* _REQUIRED WORK_
Below are records; work out how many of their lines hold the string "Radius" and give that number alone.

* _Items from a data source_
* * * * * * * * *
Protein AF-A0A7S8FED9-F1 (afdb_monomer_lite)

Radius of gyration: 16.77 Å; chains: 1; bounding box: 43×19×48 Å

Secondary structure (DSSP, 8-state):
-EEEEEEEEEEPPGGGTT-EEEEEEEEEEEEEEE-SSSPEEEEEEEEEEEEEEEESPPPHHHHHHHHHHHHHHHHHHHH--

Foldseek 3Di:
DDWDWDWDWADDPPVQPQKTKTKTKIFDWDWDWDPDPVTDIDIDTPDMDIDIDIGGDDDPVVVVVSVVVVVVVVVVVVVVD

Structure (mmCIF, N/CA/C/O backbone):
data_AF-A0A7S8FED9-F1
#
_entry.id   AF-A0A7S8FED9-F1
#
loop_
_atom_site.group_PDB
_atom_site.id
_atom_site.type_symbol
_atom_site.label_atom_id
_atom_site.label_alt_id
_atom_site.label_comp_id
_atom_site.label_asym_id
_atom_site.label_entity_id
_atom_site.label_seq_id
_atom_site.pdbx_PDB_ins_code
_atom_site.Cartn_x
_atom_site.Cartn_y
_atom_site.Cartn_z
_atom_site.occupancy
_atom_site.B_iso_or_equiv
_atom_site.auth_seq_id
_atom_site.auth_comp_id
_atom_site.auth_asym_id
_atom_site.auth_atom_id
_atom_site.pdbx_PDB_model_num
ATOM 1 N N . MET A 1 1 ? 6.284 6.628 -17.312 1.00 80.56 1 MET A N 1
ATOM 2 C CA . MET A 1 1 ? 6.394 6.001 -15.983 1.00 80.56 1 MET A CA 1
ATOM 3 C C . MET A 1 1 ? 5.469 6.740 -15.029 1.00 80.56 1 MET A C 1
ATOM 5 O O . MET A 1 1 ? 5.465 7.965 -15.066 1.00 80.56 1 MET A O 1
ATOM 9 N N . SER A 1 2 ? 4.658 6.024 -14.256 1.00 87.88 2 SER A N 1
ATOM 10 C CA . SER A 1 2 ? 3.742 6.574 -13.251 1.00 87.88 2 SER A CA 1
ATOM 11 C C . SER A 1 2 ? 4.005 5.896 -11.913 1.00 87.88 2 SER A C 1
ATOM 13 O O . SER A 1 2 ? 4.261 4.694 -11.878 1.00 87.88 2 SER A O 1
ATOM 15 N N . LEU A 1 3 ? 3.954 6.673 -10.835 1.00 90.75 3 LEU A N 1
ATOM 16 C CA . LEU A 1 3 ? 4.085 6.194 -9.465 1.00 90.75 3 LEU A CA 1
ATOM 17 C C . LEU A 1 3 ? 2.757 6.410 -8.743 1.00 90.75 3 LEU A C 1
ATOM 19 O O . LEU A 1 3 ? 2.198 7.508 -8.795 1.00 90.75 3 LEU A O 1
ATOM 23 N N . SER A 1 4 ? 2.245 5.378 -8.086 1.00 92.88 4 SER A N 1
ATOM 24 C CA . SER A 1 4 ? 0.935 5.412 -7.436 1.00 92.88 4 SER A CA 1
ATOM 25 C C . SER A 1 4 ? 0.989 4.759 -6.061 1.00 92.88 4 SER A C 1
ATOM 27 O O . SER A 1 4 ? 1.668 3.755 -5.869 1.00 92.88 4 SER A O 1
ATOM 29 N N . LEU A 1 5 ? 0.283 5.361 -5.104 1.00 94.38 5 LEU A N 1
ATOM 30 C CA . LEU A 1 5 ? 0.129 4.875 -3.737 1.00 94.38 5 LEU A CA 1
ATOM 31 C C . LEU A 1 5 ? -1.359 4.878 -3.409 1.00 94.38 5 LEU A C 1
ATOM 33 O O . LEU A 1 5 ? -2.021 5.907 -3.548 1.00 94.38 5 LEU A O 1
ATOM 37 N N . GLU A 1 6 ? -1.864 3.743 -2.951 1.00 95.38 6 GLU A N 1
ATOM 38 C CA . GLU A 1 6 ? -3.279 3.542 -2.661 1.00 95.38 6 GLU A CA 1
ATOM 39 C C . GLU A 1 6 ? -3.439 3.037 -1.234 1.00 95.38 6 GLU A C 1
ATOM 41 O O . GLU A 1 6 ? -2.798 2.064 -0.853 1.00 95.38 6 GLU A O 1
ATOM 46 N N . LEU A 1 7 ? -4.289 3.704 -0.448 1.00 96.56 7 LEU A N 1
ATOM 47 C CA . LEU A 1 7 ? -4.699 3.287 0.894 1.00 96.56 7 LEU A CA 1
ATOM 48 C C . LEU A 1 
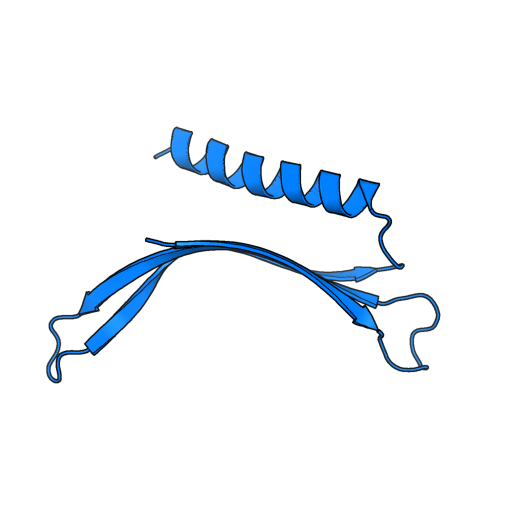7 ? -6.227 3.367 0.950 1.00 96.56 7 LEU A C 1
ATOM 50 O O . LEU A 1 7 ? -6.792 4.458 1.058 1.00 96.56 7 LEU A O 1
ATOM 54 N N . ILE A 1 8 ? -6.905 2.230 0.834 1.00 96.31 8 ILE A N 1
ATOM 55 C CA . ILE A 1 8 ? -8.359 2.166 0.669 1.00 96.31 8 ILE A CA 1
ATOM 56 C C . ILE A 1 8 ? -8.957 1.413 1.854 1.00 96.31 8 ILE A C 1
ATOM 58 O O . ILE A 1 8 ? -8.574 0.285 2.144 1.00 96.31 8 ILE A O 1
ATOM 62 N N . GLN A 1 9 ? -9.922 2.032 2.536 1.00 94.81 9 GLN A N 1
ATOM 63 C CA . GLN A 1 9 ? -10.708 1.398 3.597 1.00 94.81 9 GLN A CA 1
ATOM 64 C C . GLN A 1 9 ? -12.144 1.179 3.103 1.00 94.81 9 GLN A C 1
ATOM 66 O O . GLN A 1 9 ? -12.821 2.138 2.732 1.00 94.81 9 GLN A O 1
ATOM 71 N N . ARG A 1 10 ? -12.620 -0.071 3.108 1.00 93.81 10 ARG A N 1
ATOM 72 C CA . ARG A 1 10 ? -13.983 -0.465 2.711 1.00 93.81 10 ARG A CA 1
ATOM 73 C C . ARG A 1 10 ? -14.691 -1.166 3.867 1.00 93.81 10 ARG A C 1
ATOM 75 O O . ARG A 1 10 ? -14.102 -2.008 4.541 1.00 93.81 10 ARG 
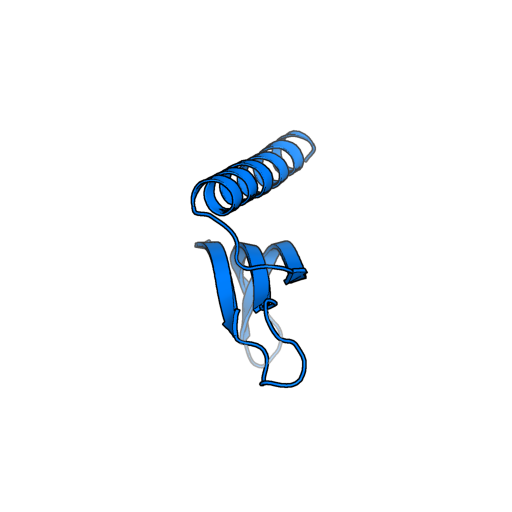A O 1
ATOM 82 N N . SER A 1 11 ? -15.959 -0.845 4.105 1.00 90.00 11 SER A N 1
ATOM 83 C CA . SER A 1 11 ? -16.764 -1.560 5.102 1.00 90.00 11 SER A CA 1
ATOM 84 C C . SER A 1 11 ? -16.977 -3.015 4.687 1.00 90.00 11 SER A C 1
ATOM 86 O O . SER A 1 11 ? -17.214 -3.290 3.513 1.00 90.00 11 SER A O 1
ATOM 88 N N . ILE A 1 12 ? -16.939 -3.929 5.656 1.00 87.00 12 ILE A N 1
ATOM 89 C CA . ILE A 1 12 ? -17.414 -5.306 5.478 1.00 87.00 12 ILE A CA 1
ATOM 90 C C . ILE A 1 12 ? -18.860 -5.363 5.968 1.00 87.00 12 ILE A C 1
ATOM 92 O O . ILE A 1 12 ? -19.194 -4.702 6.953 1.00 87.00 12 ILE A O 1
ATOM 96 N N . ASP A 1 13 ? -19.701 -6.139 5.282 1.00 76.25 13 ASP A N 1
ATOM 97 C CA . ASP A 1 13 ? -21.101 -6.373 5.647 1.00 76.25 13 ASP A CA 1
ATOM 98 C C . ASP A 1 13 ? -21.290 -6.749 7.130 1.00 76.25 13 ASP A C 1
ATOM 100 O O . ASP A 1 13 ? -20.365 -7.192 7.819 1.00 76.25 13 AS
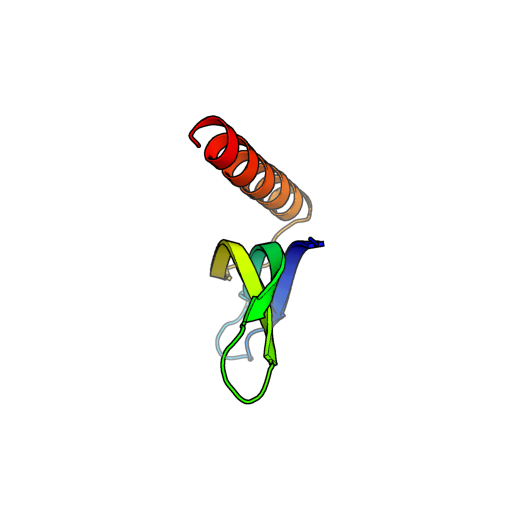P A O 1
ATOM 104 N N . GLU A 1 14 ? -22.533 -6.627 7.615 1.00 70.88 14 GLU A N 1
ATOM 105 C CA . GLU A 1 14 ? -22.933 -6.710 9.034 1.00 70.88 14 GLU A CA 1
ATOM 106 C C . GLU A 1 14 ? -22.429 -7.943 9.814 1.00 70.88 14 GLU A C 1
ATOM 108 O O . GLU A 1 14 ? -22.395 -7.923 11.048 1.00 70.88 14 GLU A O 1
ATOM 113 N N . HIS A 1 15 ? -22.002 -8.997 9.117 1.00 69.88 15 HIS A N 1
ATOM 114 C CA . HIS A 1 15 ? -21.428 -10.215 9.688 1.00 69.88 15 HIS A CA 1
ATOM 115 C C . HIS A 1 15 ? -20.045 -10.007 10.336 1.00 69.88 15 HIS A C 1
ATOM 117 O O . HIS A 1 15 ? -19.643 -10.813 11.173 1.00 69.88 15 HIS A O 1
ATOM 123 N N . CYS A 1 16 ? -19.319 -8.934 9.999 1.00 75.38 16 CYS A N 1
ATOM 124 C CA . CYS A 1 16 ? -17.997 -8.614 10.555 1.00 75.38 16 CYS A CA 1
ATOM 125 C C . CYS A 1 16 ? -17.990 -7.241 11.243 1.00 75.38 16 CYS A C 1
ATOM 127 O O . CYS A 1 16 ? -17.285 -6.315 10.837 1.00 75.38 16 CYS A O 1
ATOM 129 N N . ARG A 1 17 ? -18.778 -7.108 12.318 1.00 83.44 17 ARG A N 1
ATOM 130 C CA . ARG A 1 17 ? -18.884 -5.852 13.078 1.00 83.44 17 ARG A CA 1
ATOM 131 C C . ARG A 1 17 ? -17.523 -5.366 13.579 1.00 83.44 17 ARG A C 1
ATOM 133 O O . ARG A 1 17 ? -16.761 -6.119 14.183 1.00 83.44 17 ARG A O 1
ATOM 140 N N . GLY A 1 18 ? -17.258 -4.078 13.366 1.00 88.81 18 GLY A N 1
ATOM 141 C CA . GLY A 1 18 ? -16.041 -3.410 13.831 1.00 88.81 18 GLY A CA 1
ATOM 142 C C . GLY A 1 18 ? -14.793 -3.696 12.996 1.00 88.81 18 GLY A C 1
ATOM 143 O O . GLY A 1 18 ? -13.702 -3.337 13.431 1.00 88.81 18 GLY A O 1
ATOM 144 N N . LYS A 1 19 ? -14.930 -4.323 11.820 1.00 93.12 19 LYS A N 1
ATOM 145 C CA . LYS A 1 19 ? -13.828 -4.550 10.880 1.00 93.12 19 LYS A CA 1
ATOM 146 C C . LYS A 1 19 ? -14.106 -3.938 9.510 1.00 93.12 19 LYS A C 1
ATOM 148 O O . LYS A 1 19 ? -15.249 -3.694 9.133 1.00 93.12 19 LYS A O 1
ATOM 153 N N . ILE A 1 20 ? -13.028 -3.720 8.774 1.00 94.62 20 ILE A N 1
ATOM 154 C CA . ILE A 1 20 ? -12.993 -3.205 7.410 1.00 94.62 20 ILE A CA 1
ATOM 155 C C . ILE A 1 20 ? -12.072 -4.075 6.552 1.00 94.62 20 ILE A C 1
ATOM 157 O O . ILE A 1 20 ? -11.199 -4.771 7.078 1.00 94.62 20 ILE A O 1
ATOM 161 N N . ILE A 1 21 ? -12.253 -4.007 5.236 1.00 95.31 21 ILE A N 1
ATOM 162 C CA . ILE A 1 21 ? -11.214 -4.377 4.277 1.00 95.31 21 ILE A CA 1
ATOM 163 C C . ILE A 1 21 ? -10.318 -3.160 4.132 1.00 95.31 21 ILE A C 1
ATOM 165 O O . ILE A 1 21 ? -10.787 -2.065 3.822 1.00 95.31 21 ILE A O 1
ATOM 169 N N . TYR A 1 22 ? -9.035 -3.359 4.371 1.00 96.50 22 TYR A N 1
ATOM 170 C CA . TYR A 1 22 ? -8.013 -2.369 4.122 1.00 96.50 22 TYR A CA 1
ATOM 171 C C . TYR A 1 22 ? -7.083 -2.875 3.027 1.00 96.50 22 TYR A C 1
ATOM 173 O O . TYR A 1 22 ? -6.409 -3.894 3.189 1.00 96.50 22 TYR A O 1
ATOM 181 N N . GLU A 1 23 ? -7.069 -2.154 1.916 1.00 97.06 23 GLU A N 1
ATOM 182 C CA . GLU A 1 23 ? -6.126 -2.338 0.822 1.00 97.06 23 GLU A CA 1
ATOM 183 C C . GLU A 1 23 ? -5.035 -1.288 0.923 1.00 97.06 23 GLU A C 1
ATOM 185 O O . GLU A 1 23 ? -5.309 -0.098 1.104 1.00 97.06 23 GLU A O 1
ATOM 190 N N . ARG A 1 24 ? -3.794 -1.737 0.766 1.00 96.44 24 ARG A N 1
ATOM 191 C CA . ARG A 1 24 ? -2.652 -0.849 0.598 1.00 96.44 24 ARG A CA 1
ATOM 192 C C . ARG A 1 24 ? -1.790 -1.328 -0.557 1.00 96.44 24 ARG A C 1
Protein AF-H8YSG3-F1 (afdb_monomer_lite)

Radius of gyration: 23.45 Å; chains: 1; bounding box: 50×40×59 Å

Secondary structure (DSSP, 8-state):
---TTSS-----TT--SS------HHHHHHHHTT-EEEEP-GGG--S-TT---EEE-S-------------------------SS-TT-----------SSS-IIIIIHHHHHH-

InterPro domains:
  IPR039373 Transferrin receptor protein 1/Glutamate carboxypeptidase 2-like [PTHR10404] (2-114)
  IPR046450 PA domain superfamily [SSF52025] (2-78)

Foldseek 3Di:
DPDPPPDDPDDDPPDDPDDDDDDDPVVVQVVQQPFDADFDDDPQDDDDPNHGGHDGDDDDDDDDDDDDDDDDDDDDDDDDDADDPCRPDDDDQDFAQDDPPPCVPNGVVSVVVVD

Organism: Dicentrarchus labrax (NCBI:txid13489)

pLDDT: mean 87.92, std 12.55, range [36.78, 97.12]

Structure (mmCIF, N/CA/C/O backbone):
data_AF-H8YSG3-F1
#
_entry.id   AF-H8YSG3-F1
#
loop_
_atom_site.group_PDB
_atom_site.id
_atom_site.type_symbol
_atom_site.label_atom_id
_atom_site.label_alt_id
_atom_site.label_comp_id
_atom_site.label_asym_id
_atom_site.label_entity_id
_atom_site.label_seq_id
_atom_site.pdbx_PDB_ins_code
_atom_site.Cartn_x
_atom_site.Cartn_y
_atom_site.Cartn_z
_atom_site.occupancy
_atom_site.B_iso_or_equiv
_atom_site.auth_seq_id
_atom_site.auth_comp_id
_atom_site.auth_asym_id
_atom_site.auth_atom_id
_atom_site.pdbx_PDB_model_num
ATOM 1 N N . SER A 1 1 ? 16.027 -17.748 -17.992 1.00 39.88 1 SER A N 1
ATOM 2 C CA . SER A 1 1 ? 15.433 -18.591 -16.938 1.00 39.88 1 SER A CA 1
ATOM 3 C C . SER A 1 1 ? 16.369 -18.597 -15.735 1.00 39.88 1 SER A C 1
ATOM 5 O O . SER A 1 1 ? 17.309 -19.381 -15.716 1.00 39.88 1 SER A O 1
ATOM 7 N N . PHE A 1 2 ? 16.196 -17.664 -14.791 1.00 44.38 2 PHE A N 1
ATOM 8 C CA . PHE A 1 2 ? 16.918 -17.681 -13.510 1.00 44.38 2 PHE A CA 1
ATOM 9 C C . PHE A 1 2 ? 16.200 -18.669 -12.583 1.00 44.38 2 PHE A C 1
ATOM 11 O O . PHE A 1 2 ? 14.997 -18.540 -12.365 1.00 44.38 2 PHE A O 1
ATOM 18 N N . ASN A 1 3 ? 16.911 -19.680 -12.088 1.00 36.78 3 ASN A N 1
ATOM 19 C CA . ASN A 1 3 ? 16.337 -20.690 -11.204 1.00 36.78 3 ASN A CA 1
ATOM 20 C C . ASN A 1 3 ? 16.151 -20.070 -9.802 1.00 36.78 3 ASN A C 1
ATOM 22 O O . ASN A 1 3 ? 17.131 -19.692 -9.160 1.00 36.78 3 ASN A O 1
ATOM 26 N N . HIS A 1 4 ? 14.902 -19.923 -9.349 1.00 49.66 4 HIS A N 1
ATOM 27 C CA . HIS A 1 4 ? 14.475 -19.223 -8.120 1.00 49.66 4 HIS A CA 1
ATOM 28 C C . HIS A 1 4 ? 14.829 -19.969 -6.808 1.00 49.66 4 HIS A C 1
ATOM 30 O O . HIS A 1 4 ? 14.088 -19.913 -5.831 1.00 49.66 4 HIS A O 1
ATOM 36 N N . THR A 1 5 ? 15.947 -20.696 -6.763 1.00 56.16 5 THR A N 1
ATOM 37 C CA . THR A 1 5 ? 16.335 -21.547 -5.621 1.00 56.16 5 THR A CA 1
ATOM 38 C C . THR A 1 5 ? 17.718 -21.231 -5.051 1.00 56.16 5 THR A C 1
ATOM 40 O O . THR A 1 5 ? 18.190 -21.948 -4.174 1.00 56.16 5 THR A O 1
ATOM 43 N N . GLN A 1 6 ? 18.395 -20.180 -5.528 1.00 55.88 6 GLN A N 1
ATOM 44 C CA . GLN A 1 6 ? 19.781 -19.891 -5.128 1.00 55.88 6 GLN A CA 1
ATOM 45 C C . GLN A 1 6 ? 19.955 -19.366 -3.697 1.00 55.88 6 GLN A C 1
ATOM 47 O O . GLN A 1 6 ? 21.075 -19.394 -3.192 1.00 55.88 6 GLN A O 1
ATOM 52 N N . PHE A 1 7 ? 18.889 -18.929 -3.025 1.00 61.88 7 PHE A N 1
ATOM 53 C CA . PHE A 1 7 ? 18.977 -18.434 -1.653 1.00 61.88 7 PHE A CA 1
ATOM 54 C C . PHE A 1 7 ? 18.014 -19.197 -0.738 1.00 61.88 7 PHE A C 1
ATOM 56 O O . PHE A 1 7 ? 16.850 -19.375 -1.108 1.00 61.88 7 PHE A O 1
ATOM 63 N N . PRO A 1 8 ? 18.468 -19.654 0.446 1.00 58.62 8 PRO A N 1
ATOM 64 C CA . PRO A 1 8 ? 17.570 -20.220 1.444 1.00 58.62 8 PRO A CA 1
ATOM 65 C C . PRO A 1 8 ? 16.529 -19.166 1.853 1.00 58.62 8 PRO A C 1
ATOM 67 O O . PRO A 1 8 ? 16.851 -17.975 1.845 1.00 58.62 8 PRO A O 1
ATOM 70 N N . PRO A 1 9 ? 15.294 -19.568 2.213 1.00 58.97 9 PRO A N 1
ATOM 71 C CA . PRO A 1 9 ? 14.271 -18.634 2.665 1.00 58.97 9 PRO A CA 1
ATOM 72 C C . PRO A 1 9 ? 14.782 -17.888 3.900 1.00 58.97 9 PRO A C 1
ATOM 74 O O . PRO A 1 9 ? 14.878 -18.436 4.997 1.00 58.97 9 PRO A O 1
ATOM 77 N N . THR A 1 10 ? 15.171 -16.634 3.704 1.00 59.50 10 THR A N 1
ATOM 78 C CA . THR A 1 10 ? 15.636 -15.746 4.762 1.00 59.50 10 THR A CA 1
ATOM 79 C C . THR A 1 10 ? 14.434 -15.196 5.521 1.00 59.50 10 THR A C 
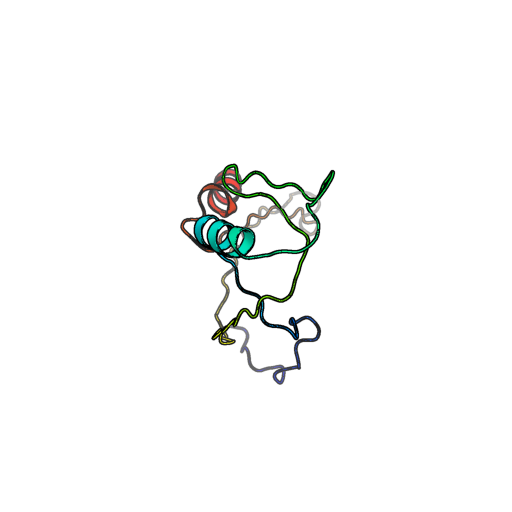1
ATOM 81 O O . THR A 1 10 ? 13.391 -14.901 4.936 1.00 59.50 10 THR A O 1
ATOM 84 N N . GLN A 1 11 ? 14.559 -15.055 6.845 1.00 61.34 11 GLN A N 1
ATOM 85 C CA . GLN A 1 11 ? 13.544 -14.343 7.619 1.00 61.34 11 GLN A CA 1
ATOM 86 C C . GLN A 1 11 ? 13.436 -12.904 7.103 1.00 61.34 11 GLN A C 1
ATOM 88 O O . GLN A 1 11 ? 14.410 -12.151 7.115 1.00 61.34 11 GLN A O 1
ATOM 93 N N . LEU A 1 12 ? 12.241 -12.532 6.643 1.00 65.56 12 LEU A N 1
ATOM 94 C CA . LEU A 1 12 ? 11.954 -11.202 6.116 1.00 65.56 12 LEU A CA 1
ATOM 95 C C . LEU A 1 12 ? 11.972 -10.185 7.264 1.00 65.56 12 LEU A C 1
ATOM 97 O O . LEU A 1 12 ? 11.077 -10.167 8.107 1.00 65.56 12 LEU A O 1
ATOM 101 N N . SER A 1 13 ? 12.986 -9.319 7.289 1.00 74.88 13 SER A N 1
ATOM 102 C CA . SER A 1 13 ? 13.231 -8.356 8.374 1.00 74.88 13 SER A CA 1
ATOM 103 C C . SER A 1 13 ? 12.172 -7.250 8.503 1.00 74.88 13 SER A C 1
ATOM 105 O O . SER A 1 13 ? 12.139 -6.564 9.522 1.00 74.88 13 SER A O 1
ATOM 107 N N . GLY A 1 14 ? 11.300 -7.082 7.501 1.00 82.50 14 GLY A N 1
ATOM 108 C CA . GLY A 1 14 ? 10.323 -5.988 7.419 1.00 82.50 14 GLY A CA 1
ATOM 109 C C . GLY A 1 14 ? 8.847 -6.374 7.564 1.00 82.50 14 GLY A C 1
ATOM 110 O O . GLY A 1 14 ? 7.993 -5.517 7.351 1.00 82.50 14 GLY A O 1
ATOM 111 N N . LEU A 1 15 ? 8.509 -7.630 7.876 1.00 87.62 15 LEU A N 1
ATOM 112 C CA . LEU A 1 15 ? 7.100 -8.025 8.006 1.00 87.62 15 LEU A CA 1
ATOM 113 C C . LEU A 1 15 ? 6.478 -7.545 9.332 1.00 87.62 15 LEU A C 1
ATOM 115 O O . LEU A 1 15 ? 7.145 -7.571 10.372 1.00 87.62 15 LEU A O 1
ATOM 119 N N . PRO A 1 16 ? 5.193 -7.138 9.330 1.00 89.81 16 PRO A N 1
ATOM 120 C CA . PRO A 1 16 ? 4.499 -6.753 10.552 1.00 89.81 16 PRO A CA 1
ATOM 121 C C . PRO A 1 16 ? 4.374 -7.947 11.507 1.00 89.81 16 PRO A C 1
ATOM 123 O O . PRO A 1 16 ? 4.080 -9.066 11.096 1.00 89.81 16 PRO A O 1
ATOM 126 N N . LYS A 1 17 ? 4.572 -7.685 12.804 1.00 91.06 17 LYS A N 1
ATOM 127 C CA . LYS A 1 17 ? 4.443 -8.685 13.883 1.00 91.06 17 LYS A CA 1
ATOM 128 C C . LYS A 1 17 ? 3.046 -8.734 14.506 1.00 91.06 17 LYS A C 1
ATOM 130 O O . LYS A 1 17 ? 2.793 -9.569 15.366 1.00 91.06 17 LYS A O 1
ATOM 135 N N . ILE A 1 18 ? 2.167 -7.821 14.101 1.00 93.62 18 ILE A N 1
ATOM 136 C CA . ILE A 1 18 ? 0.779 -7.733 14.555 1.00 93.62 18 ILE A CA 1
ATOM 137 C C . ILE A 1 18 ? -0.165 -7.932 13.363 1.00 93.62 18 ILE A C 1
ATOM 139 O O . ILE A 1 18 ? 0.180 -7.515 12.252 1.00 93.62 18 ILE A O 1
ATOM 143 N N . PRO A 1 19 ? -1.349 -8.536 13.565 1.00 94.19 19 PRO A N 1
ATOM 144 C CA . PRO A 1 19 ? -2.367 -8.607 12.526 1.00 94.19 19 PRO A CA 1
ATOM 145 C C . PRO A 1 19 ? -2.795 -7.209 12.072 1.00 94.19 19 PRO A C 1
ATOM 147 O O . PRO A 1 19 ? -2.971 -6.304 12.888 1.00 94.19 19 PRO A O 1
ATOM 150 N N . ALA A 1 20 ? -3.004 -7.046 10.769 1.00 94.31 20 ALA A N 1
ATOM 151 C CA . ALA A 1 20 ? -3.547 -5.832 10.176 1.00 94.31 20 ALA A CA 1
* * * * * * * * *
* _ANSWER FOR THIS EXERCISE_
2